══ DATA SUPPLIED
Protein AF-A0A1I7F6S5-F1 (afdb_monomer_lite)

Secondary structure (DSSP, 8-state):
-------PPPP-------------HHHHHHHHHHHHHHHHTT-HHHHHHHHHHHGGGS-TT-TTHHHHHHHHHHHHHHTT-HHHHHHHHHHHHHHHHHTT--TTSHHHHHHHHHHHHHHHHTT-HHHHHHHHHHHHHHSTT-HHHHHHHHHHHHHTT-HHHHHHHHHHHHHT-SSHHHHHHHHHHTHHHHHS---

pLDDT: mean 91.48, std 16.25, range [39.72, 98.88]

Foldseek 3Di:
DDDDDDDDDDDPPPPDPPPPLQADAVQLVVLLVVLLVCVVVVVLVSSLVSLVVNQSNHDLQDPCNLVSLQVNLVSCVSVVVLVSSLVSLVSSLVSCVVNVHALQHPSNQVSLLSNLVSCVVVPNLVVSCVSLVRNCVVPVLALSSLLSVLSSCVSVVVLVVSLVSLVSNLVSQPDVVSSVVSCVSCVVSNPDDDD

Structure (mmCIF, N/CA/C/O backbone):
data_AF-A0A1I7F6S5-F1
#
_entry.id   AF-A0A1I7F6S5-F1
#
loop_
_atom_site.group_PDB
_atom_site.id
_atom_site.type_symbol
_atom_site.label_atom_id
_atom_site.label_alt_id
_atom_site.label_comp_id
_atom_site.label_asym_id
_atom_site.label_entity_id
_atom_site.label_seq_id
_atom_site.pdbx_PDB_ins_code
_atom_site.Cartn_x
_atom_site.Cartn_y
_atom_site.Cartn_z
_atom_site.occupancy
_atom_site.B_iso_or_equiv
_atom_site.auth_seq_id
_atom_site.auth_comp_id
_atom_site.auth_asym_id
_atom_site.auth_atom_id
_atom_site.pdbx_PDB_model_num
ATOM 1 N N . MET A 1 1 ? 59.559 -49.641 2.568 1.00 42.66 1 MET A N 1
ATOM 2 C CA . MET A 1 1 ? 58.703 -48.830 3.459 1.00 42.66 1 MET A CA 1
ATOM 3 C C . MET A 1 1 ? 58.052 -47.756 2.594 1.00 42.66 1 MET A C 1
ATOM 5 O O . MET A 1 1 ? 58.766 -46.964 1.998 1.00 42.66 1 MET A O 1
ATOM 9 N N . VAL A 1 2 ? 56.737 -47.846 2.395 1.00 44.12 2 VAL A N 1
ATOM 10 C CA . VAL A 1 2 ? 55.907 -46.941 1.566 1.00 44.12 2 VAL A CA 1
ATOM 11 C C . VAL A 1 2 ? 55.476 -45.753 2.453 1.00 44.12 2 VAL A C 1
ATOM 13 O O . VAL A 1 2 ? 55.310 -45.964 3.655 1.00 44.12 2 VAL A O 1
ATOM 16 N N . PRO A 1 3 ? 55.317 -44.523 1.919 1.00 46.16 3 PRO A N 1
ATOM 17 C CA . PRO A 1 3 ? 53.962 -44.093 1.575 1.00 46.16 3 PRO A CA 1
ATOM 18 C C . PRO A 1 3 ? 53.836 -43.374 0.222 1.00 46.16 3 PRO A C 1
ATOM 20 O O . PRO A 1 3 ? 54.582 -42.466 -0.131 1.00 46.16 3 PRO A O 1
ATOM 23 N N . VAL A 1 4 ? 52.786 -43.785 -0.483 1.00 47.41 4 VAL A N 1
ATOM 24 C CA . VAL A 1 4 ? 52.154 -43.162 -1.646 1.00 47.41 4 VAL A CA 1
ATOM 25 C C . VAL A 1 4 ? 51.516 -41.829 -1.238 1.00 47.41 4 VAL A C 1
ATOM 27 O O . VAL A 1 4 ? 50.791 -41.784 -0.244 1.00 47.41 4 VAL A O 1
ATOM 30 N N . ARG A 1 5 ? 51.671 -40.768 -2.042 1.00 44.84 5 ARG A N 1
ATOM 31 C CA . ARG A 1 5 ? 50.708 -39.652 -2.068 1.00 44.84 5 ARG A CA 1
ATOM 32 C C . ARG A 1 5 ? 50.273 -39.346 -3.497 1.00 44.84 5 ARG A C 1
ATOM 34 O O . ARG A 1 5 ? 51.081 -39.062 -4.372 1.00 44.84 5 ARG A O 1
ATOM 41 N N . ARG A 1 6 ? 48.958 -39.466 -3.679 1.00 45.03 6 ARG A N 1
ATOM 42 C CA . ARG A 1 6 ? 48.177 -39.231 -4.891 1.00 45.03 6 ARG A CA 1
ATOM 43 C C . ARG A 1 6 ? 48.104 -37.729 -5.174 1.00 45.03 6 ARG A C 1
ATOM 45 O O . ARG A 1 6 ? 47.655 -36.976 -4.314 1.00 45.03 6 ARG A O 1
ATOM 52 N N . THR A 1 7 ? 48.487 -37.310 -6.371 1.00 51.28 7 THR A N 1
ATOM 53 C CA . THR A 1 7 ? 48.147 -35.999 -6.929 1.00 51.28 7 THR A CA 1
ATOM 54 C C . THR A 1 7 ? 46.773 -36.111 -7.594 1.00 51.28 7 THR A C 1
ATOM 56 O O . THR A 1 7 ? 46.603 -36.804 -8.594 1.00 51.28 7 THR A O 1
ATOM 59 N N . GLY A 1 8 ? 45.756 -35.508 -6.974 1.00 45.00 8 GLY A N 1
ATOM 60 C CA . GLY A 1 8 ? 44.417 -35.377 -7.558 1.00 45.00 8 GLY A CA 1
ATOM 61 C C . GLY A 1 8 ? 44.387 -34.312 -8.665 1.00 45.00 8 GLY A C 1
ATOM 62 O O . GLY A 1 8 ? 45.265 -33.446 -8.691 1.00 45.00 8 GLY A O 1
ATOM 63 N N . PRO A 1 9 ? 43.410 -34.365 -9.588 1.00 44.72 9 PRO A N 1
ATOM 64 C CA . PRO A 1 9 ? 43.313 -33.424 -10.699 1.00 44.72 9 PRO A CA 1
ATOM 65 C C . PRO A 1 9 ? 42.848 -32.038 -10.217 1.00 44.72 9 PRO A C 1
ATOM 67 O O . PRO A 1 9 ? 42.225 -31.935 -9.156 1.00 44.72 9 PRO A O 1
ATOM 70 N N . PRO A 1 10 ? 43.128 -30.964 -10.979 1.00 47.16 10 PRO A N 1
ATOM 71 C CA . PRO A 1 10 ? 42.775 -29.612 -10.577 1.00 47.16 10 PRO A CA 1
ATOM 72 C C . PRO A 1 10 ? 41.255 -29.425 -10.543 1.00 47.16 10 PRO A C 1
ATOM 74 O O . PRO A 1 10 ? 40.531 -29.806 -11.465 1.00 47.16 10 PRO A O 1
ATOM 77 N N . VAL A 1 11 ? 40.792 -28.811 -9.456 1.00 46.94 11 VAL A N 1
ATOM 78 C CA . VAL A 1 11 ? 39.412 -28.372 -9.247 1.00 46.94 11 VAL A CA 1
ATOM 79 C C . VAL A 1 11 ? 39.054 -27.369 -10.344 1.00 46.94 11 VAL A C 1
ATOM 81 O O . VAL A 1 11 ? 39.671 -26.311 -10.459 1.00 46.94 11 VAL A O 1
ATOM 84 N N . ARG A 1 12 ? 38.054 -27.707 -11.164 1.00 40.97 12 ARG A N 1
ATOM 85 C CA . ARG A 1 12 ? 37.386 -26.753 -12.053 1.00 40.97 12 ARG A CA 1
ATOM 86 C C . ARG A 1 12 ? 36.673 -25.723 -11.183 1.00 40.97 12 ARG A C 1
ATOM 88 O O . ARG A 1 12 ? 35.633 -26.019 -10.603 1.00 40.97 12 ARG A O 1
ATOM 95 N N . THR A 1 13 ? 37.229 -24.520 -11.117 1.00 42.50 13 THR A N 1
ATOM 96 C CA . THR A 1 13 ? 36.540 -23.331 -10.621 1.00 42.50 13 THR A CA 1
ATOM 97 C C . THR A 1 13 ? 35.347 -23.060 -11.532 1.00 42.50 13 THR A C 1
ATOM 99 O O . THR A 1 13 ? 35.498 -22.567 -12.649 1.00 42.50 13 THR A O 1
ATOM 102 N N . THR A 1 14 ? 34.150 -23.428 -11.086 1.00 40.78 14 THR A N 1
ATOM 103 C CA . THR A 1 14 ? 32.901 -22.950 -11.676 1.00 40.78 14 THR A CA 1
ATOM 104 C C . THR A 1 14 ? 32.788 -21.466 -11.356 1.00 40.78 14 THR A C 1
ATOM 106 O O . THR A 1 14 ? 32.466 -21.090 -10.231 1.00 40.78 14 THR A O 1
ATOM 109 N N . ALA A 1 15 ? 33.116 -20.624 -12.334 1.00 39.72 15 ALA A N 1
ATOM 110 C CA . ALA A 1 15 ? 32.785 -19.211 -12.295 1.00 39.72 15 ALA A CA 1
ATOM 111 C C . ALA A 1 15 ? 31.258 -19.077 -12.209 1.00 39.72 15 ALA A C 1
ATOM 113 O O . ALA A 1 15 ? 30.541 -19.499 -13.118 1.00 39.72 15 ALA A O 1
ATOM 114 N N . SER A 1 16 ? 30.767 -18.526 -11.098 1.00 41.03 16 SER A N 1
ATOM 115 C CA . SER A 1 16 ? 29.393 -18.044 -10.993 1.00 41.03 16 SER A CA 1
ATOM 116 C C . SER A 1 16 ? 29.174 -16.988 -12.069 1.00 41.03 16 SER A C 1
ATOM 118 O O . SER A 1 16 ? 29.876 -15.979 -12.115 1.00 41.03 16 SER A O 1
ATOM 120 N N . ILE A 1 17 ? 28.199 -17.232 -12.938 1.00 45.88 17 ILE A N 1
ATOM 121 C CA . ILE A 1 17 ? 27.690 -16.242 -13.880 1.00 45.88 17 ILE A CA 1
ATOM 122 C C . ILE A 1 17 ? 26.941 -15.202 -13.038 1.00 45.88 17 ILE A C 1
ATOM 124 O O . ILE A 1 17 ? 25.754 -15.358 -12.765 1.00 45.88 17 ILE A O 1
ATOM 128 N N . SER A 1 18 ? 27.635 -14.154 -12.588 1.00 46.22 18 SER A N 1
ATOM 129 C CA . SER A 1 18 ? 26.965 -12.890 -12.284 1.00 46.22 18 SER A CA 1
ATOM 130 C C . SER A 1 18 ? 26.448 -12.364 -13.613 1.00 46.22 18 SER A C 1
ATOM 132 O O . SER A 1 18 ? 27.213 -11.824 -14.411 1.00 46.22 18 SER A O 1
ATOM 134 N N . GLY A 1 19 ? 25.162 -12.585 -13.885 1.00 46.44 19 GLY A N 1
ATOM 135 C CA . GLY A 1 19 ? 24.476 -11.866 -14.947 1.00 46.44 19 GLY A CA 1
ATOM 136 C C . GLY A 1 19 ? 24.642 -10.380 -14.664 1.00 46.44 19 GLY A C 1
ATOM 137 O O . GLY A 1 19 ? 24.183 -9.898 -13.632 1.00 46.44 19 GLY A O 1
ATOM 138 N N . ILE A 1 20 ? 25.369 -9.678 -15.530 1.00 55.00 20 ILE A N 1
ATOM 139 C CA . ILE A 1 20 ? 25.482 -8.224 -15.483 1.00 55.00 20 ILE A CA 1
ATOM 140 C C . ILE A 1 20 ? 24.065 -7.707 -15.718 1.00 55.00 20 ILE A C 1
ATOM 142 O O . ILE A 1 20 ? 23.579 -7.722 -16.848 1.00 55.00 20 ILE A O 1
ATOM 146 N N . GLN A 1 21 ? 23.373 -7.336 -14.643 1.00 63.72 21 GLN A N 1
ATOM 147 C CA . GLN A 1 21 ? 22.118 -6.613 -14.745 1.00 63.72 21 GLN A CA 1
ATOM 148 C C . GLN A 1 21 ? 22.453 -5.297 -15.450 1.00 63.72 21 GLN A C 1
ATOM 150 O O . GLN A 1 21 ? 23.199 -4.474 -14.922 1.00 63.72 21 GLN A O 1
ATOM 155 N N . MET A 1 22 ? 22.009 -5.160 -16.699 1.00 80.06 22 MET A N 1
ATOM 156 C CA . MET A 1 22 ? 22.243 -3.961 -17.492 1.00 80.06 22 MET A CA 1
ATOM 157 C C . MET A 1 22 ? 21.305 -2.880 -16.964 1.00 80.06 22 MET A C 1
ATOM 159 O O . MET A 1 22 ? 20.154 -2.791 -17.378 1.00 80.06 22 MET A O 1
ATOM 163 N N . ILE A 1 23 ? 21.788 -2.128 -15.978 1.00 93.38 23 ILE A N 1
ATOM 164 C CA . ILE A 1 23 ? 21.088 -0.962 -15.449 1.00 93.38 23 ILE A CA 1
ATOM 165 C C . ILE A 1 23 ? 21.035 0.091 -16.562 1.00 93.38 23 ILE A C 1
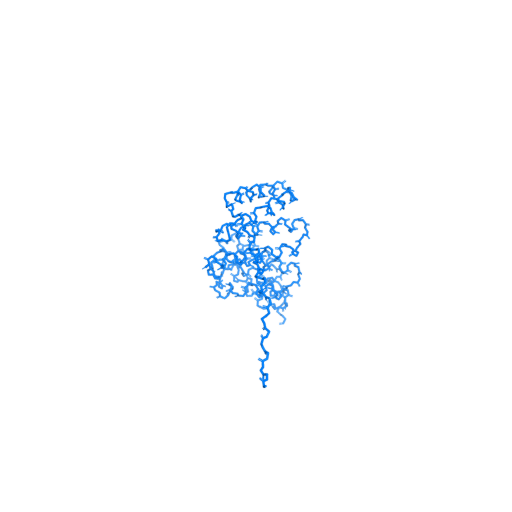ATOM 167 O O . ILE A 1 23 ? 22.071 0.518 -17.071 1.00 93.38 23 ILE A O 1
ATOM 171 N N . ASP A 1 24 ? 19.825 0.503 -16.918 1.00 96.44 24 ASP A N 1
ATOM 172 C CA . ASP A 1 24 ? 19.516 1.588 -17.845 1.00 96.44 24 ASP A CA 1
ATOM 173 C C . ASP A 1 24 ? 18.387 2.422 -17.233 1.00 96.44 24 ASP A C 1
ATOM 175 O O . ASP A 1 24 ? 17.203 2.284 -17.553 1.00 96.44 24 ASP A O 1
ATOM 179 N N . GLN A 1 25 ? 18.769 3.265 -16.273 1.00 96.69 25 GLN A N 1
ATOM 180 C CA . GLN A 1 25 ? 17.824 4.073 -15.512 1.00 96.69 25 GLN A CA 1
ATOM 181 C C . GLN A 1 25 ? 17.005 5.048 -16.384 1.00 96.69 25 GLN A C 1
ATOM 183 O O . GLN A 1 25 ? 15.802 5.168 -16.139 1.00 96.69 25 GLN A O 1
ATOM 188 N N . PRO A 1 26 ? 17.575 5.738 -17.395 1.00 97.56 26 PRO A N 1
ATOM 189 C CA . PRO A 1 26 ? 16.780 6.545 -18.319 1.00 97.56 26 PRO A CA 1
ATOM 190 C C . PRO A 1 26 ? 15.699 5.724 -19.021 1.00 97.56 26 PRO A C 1
ATOM 192 O O . PRO A 1 26 ? 14.533 6.124 -19.019 1.00 97.56 26 PRO A O 1
ATOM 195 N N . ARG A 1 27 ? 16.048 4.541 -19.543 1.00 97.88 27 ARG A N 1
ATOM 196 C CA . ARG A 1 27 ? 15.069 3.680 -20.206 1.00 97.88 27 ARG A CA 1
ATOM 197 C C . ARG A 1 27 ? 14.017 3.143 -19.241 1.00 97.88 27 ARG A C 1
ATOM 199 O O . ARG A 1 27 ? 12.842 3.088 -19.599 1.00 97.88 27 ARG A O 1
ATOM 206 N N . ALA A 1 28 ? 14.414 2.782 -18.022 1.00 98.19 28 ALA A N 1
ATOM 207 C CA . ALA A 1 28 ? 13.489 2.370 -16.971 1.00 98.19 28 ALA A CA 1
ATOM 208 C C . ALA A 1 28 ? 12.457 3.468 -16.671 1.00 98.19 28 ALA A C 1
ATOM 210 O O . ALA A 1 28 ? 11.260 3.192 -16.623 1.00 98.19 28 ALA A O 1
ATOM 211 N N . ALA A 1 29 ? 12.905 4.719 -16.531 1.00 98.00 29 ALA A N 1
ATOM 212 C CA . ALA A 1 29 ? 12.031 5.856 -16.262 1.00 98.00 29 ALA A CA 1
ATOM 213 C C . ALA A 1 29 ? 11.079 6.167 -17.428 1.00 98.00 29 ALA A C 1
ATOM 215 O O . ALA A 1 29 ? 9.913 6.485 -17.196 1.00 98.00 29 ALA A O 1
ATOM 216 N N . GLU A 1 30 ? 11.545 6.055 -18.675 1.00 98.44 30 GLU A N 1
ATOM 217 C CA . GLU A 1 30 ? 10.687 6.188 -19.858 1.00 98.44 30 GLU A CA 1
ATOM 218 C C . GLU A 1 30 ? 9.573 5.142 -19.874 1.00 98.44 30 GLU A C 1
ATOM 220 O O . GLU A 1 30 ? 8.405 5.497 -20.022 1.00 98.44 30 GLU A O 1
ATOM 225 N N . LEU A 1 31 ? 9.933 3.870 -19.689 1.00 98.62 31 LEU A N 1
ATOM 226 C CA . LEU A 1 31 ? 8.985 2.759 -19.690 1.00 98.62 31 LEU A CA 1
ATOM 227 C C . LEU A 1 31 ? 7.990 2.859 -18.535 1.00 98.62 31 LEU A C 1
ATOM 229 O O . LEU A 1 31 ? 6.808 2.623 -18.748 1.00 98.62 31 LEU A O 1
ATOM 233 N N . ALA A 1 32 ? 8.438 3.229 -17.332 1.00 98.44 32 ALA A N 1
ATOM 234 C CA . ALA A 1 32 ? 7.555 3.400 -16.180 1.00 98.44 32 ALA A CA 1
ATOM 235 C C . ALA A 1 32 ? 6.553 4.545 -16.388 1.00 98.44 32 ALA A C 1
ATOM 237 O O . ALA A 1 32 ? 5.379 4.397 -16.066 1.00 98.44 32 ALA A O 1
ATOM 238 N N . ARG A 1 33 ? 6.983 5.660 -16.991 1.00 98.56 33 ARG A N 1
ATOM 239 C CA . ARG A 1 33 ? 6.077 6.761 -17.344 1.00 98.56 33 ARG A CA 1
ATOM 240 C C . ARG A 1 33 ? 5.047 6.332 -18.385 1.00 98.56 33 ARG A C 1
ATOM 242 O O . ARG A 1 33 ? 3.867 6.595 -18.208 1.00 98.56 33 ARG A O 1
ATOM 249 N N . GLU A 1 34 ? 5.475 5.632 -19.434 1.00 98.69 34 GLU A N 1
ATOM 250 C CA . GLU A 1 34 ? 4.542 5.081 -20.422 1.00 98.69 34 GLU A CA 1
ATOM 251 C C . GLU A 1 34 ? 3.589 4.062 -19.777 1.00 98.69 34 GLU A C 1
ATOM 253 O O . GLU A 1 34 ? 2.404 4.032 -20.096 1.00 98.69 34 GLU A O 1
ATOM 258 N N . ALA A 1 35 ? 4.075 3.248 -18.835 1.00 98.69 35 ALA A N 1
ATOM 259 C CA . ALA A 1 35 ? 3.250 2.300 -18.097 1.00 98.69 35 ALA A CA 1
ATOM 260 C C . ALA A 1 35 ? 2.154 3.014 -17.299 1.00 98.69 35 ALA A C 1
ATOM 262 O O . ALA A 1 35 ? 1.002 2.572 -17.324 1.00 98.69 35 ALA A O 1
ATOM 263 N N . PHE A 1 36 ? 2.498 4.117 -16.637 1.00 98.50 36 PHE A N 1
ATOM 264 C CA . PHE A 1 36 ? 1.551 4.953 -15.913 1.00 98.50 36 PHE A CA 1
ATOM 265 C C . PHE A 1 36 ? 0.499 5.556 -16.857 1.00 98.50 36 PHE A C 1
ATOM 267 O O . PHE A 1 36 ? -0.694 5.374 -16.624 1.00 98.50 36 PHE A O 1
ATOM 274 N N . ASP A 1 37 ? 0.918 6.139 -17.986 1.00 98.62 37 ASP A N 1
ATOM 275 C CA . ASP A 1 37 ? 0.001 6.695 -18.994 1.00 98.62 37 ASP A CA 1
ATOM 276 C C . ASP A 1 37 ? -0.988 5.625 -19.515 1.00 98.62 37 ASP A C 1
ATOM 278 O O . ASP A 1 37 ? -2.186 5.872 -19.670 1.00 98.62 37 ASP A O 1
ATOM 282 N N . GLN A 1 38 ? -0.509 4.397 -19.759 1.00 98.56 38 GLN A N 1
ATOM 283 C CA . GLN A 1 38 ? -1.360 3.273 -20.176 1.00 98.56 38 GLN A CA 1
ATOM 284 C C . GLN A 1 38 ? -2.307 2.811 -19.064 1.00 98.56 38 GLN A C 1
ATOM 286 O O . GLN A 1 38 ? -3.426 2.383 -19.354 1.00 98.56 38 GLN A O 1
ATOM 291 N N . TRP A 1 39 ? -1.887 2.879 -17.799 1.00 98.38 39 TRP A N 1
ATOM 292 C CA . TRP A 1 39 ? -2.752 2.557 -16.668 1.00 98.38 39 TRP A CA 1
ATOM 293 C C . TRP A 1 39 ? -3.897 3.561 -16.550 1.00 98.38 39 TRP A C 1
ATOM 295 O O . TRP A 1 39 ? -5.052 3.131 -16.499 1.00 98.38 39 TRP A O 1
ATOM 305 N N . GLU A 1 40 ? -3.604 4.863 -16.601 1.00 97.81 40 GLU A N 1
ATOM 306 C CA . GLU A 1 40 ? -4.620 5.923 -16.562 1.00 97.81 40 GLU A CA 1
ATOM 307 C C . GLU A 1 40 ? -5.603 5.828 -17.738 1.00 97.81 40 GLU A C 1
ATOM 309 O O . GLU A 1 40 ? -6.793 6.104 -17.583 1.00 97.81 40 GLU A O 1
ATOM 314 N N . ALA A 1 41 ? -5.139 5.360 -18.900 1.00 98.00 41 ALA A N 1
ATOM 315 C CA . ALA A 1 41 ? -5.982 5.095 -20.066 1.00 98.00 41 ALA A CA 1
ATOM 316 C C . ALA A 1 41 ? -6.826 3.804 -19.967 1.00 98.00 41 ALA A C 1
ATOM 318 O O . ALA A 1 41 ? -7.597 3.507 -20.880 1.00 98.00 41 ALA A O 1
ATOM 319 N N . GLY A 1 42 ? -6.694 3.012 -18.898 1.00 97.81 42 GLY A N 1
ATOM 320 C CA . GLY A 1 42 ? -7.415 1.745 -18.722 1.00 97.81 42 GLY A CA 1
ATOM 321 C C . GLY A 1 42 ? -6.779 0.540 -19.428 1.00 97.81 42 GLY A C 1
ATOM 322 O O . GLY A 1 42 ? -7.324 -0.563 -19.408 1.00 97.81 42 GLY A O 1
ATOM 323 N N . HIS A 1 43 ? -5.610 0.701 -20.050 1.00 98.50 43 HIS A N 1
ATOM 324 C CA . HIS A 1 43 ? -4.908 -0.360 -20.776 1.00 98.50 43 HIS A CA 1
ATOM 325 C C . HIS A 1 43 ? -4.007 -1.181 -19.839 1.00 98.50 43 HIS A C 1
ATOM 327 O O . HIS A 1 43 ? -2.781 -1.215 -19.967 1.00 98.50 43 HIS A O 1
ATOM 333 N N . HIS A 1 44 ? -4.619 -1.871 -18.875 1.00 98.19 44 HIS A N 1
ATOM 334 C CA . HIS A 1 44 ? -3.911 -2.497 -17.752 1.00 98.19 44 HIS A CA 1
ATOM 335 C C . HIS A 1 44 ? -2.906 -3.586 -18.163 1.00 98.19 44 HIS A C 1
ATOM 337 O O . HIS A 1 44 ? -1.808 -3.645 -17.616 1.00 98.19 44 HIS A O 1
ATOM 343 N N . GLU A 1 45 ? -3.221 -4.425 -19.157 1.00 98.50 45 GLU A N 1
ATOM 344 C CA . GLU A 1 45 ? -2.262 -5.436 -19.636 1.00 98.50 45 GLU A CA 1
ATOM 345 C C . GLU A 1 45 ? -1.046 -4.805 -20.335 1.00 98.50 45 GLU A C 1
ATOM 347 O O . GLU A 1 45 ? 0.074 -5.279 -20.148 1.00 98.50 45 GLU A O 1
ATOM 352 N N . GLN A 1 46 ? -1.228 -3.704 -21.075 1.00 98.50 46 GLN A N 1
ATOM 353 C CA . GLN A 1 46 ? -0.108 -2.981 -21.686 1.00 98.50 46 GLN A CA 1
ATOM 354 C C . GLN A 1 46 ? 0.765 -2.318 -20.616 1.00 98.50 46 GLN A C 1
ATOM 356 O O . GLN A 1 46 ? 1.989 -2.434 -20.656 1.00 98.50 46 GLN A O 1
ATOM 361 N N . SER A 1 47 ? 0.135 -1.677 -19.628 1.00 98.75 47 SER A N 1
ATOM 362 C CA . SER A 1 47 ? 0.828 -1.094 -18.479 1.00 98.75 47 SER A CA 1
ATOM 363 C C . SER A 1 47 ? 1.662 -2.137 -17.724 1.00 98.75 47 SER A C 1
ATOM 365 O O . SER A 1 47 ? 2.846 -1.914 -17.467 1.00 98.75 47 SER A O 1
ATOM 367 N N . ARG A 1 48 ? 1.104 -3.331 -17.463 1.00 98.75 48 ARG A N 1
ATOM 368 C CA . ARG A 1 48 ? 1.839 -4.445 -16.839 1.00 98.75 48 ARG A CA 1
ATOM 369 C C . ARG A 1 48 ? 3.118 -4.778 -17.603 1.00 98.75 48 ARG A C 1
ATOM 371 O O . ARG A 1 48 ? 4.174 -4.884 -16.985 1.00 98.75 48 ARG A O 1
ATOM 378 N N . LEU A 1 49 ? 3.028 -4.963 -18.921 1.00 98.69 49 LEU A N 1
ATOM 379 C CA . LEU A 1 49 ? 4.185 -5.324 -19.747 1.00 98.69 49 LEU A CA 1
ATOM 380 C C . LEU A 1 49 ? 5.282 -4.252 -19.691 1.00 98.69 49 LEU A C 1
ATOM 382 O O . LEU A 1 49 ? 6.467 -4.583 -19.654 1.00 98.69 49 LEU A O 1
ATOM 386 N N . LEU A 1 50 ? 4.895 -2.976 -19.646 1.00 98.81 50 LEU A N 1
ATOM 387 C CA . LEU A 1 50 ? 5.833 -1.862 -19.537 1.00 98.81 50 LEU A CA 1
ATOM 388 C C . LEU A 1 50 ? 6.524 -1.826 -18.166 1.00 98.81 50 LEU A C 1
ATOM 390 O O . LEU A 1 50 ? 7.747 -1.693 -18.125 1.00 98.81 50 LEU A O 1
ATOM 394 N N . TYR A 1 51 ? 5.808 -2.043 -17.055 1.00 98.69 51 TYR A N 1
ATOM 395 C CA . TYR A 1 51 ? 6.439 -2.162 -15.730 1.00 98.69 51 TYR A CA 1
ATOM 396 C C . TYR A 1 51 ? 7.356 -3.389 -15.617 1.00 98.69 51 TYR A C 1
ATOM 398 O O . TYR A 1 51 ? 8.444 -3.293 -15.043 1.00 98.69 51 TYR A O 1
ATOM 406 N N . GLU A 1 52 ? 6.966 -4.531 -16.194 1.00 98.50 52 GLU A N 1
ATOM 407 C CA . GLU A 1 52 ? 7.803 -5.740 -16.255 1.00 98.50 52 GLU A CA 1
ATOM 408 C C . GLU A 1 52 ? 9.104 -5.514 -17.035 1.00 98.50 52 GLU A C 1
ATOM 410 O O . GLU A 1 52 ? 10.128 -6.105 -16.689 1.00 98.50 52 GLU A O 1
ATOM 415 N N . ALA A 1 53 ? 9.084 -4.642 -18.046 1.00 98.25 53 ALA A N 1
════
● **DIRECTIONS**:
Above are the records; from them, give again exactly the lines from the one containing "ATOM 314 N N" through the one containing "ATOM 344 C CA", both included.

● **FINISHED EXERCISE**:
ATOM 314 N N . ALA A 1 41 ? -5.139 5.360 -18.900 1.00 98.00 41 ALA A N 1
ATOM 315 C CA . ALA A 1 41 ? -5.982 5.095 -20.066 1.00 98.00 41 ALA A CA 1
ATOM 316 C C . ALA A 1 41 ? -6.826 3.804 -19.967 1.00 98.00 41 ALA A C 1
ATOM 318 O O . ALA A 1 41 ? -7.597 3.507 -20.880 1.00 98.00 41 ALA A O 1
ATOM 319 N N . GLY A 1 42 ? -6.694 3.012 -18.898 1.00 97.81 42 GLY A N 1
ATOM 320 C CA . GLY A 1 42 ? -7.415 1.745 -18.722 1.00 97.81 42 GLY A CA 1
ATOM 321 C C . GLY A 1 42 ? -6.779 0.540 -19.428 1.00 97.81 42 GLY A C 1
ATOM 322 O O . GLY A 1 42 ? -7.324 -0.563 -19.408 1.00 97.81 42 GLY A O 1
ATOM 323 N N . HIS A 1 43 ? -5.610 0.701 -20.050 1.00 98.50 43 HIS A N 1
ATOM 324 C CA . HIS A 1 43 ? -4.908 -0.360 -20.776 1.00 98.50 43 HIS A CA 1
ATOM 325 C C . HIS A 1 43 ? -4.007 -1.181 -19.839 1.00 98.50 43 HIS A C 1
ATOM 327 O O . HIS A 1 43 ? -2.781 -1.215 -19.967 1.00 98.50 43 HIS A O 1
ATOM 333 N N . HIS A 1 44 ? -4.619 -1.871 -18.875 1.00 98.19 44 HIS A N 1
ATOM 334 C CA . HIS A 1 44 ? -3.911 -2.497 -17.752 1.00 98.19 44 HIS A CA 1
ATOM 335 C C . HIS A 1 44 ? -2.906 -3.586 -18.163 1.00 98.19 44 HIS A C 1
ATOM 337 O O . HIS A 1 44 ? -1.808 -3.645 -17.616 1.00 98.19 44 HIS A O 1
ATOM 343 N N . GLU A 1 45 ? -3.221 -4.425 -19.157 1.00 98.50 45 GLU A N 1
ATOM 344 C CA . GLU A 1 45 ? -2.262 -5.436 -19.636 1.00 98.50 45 GLU A CA 1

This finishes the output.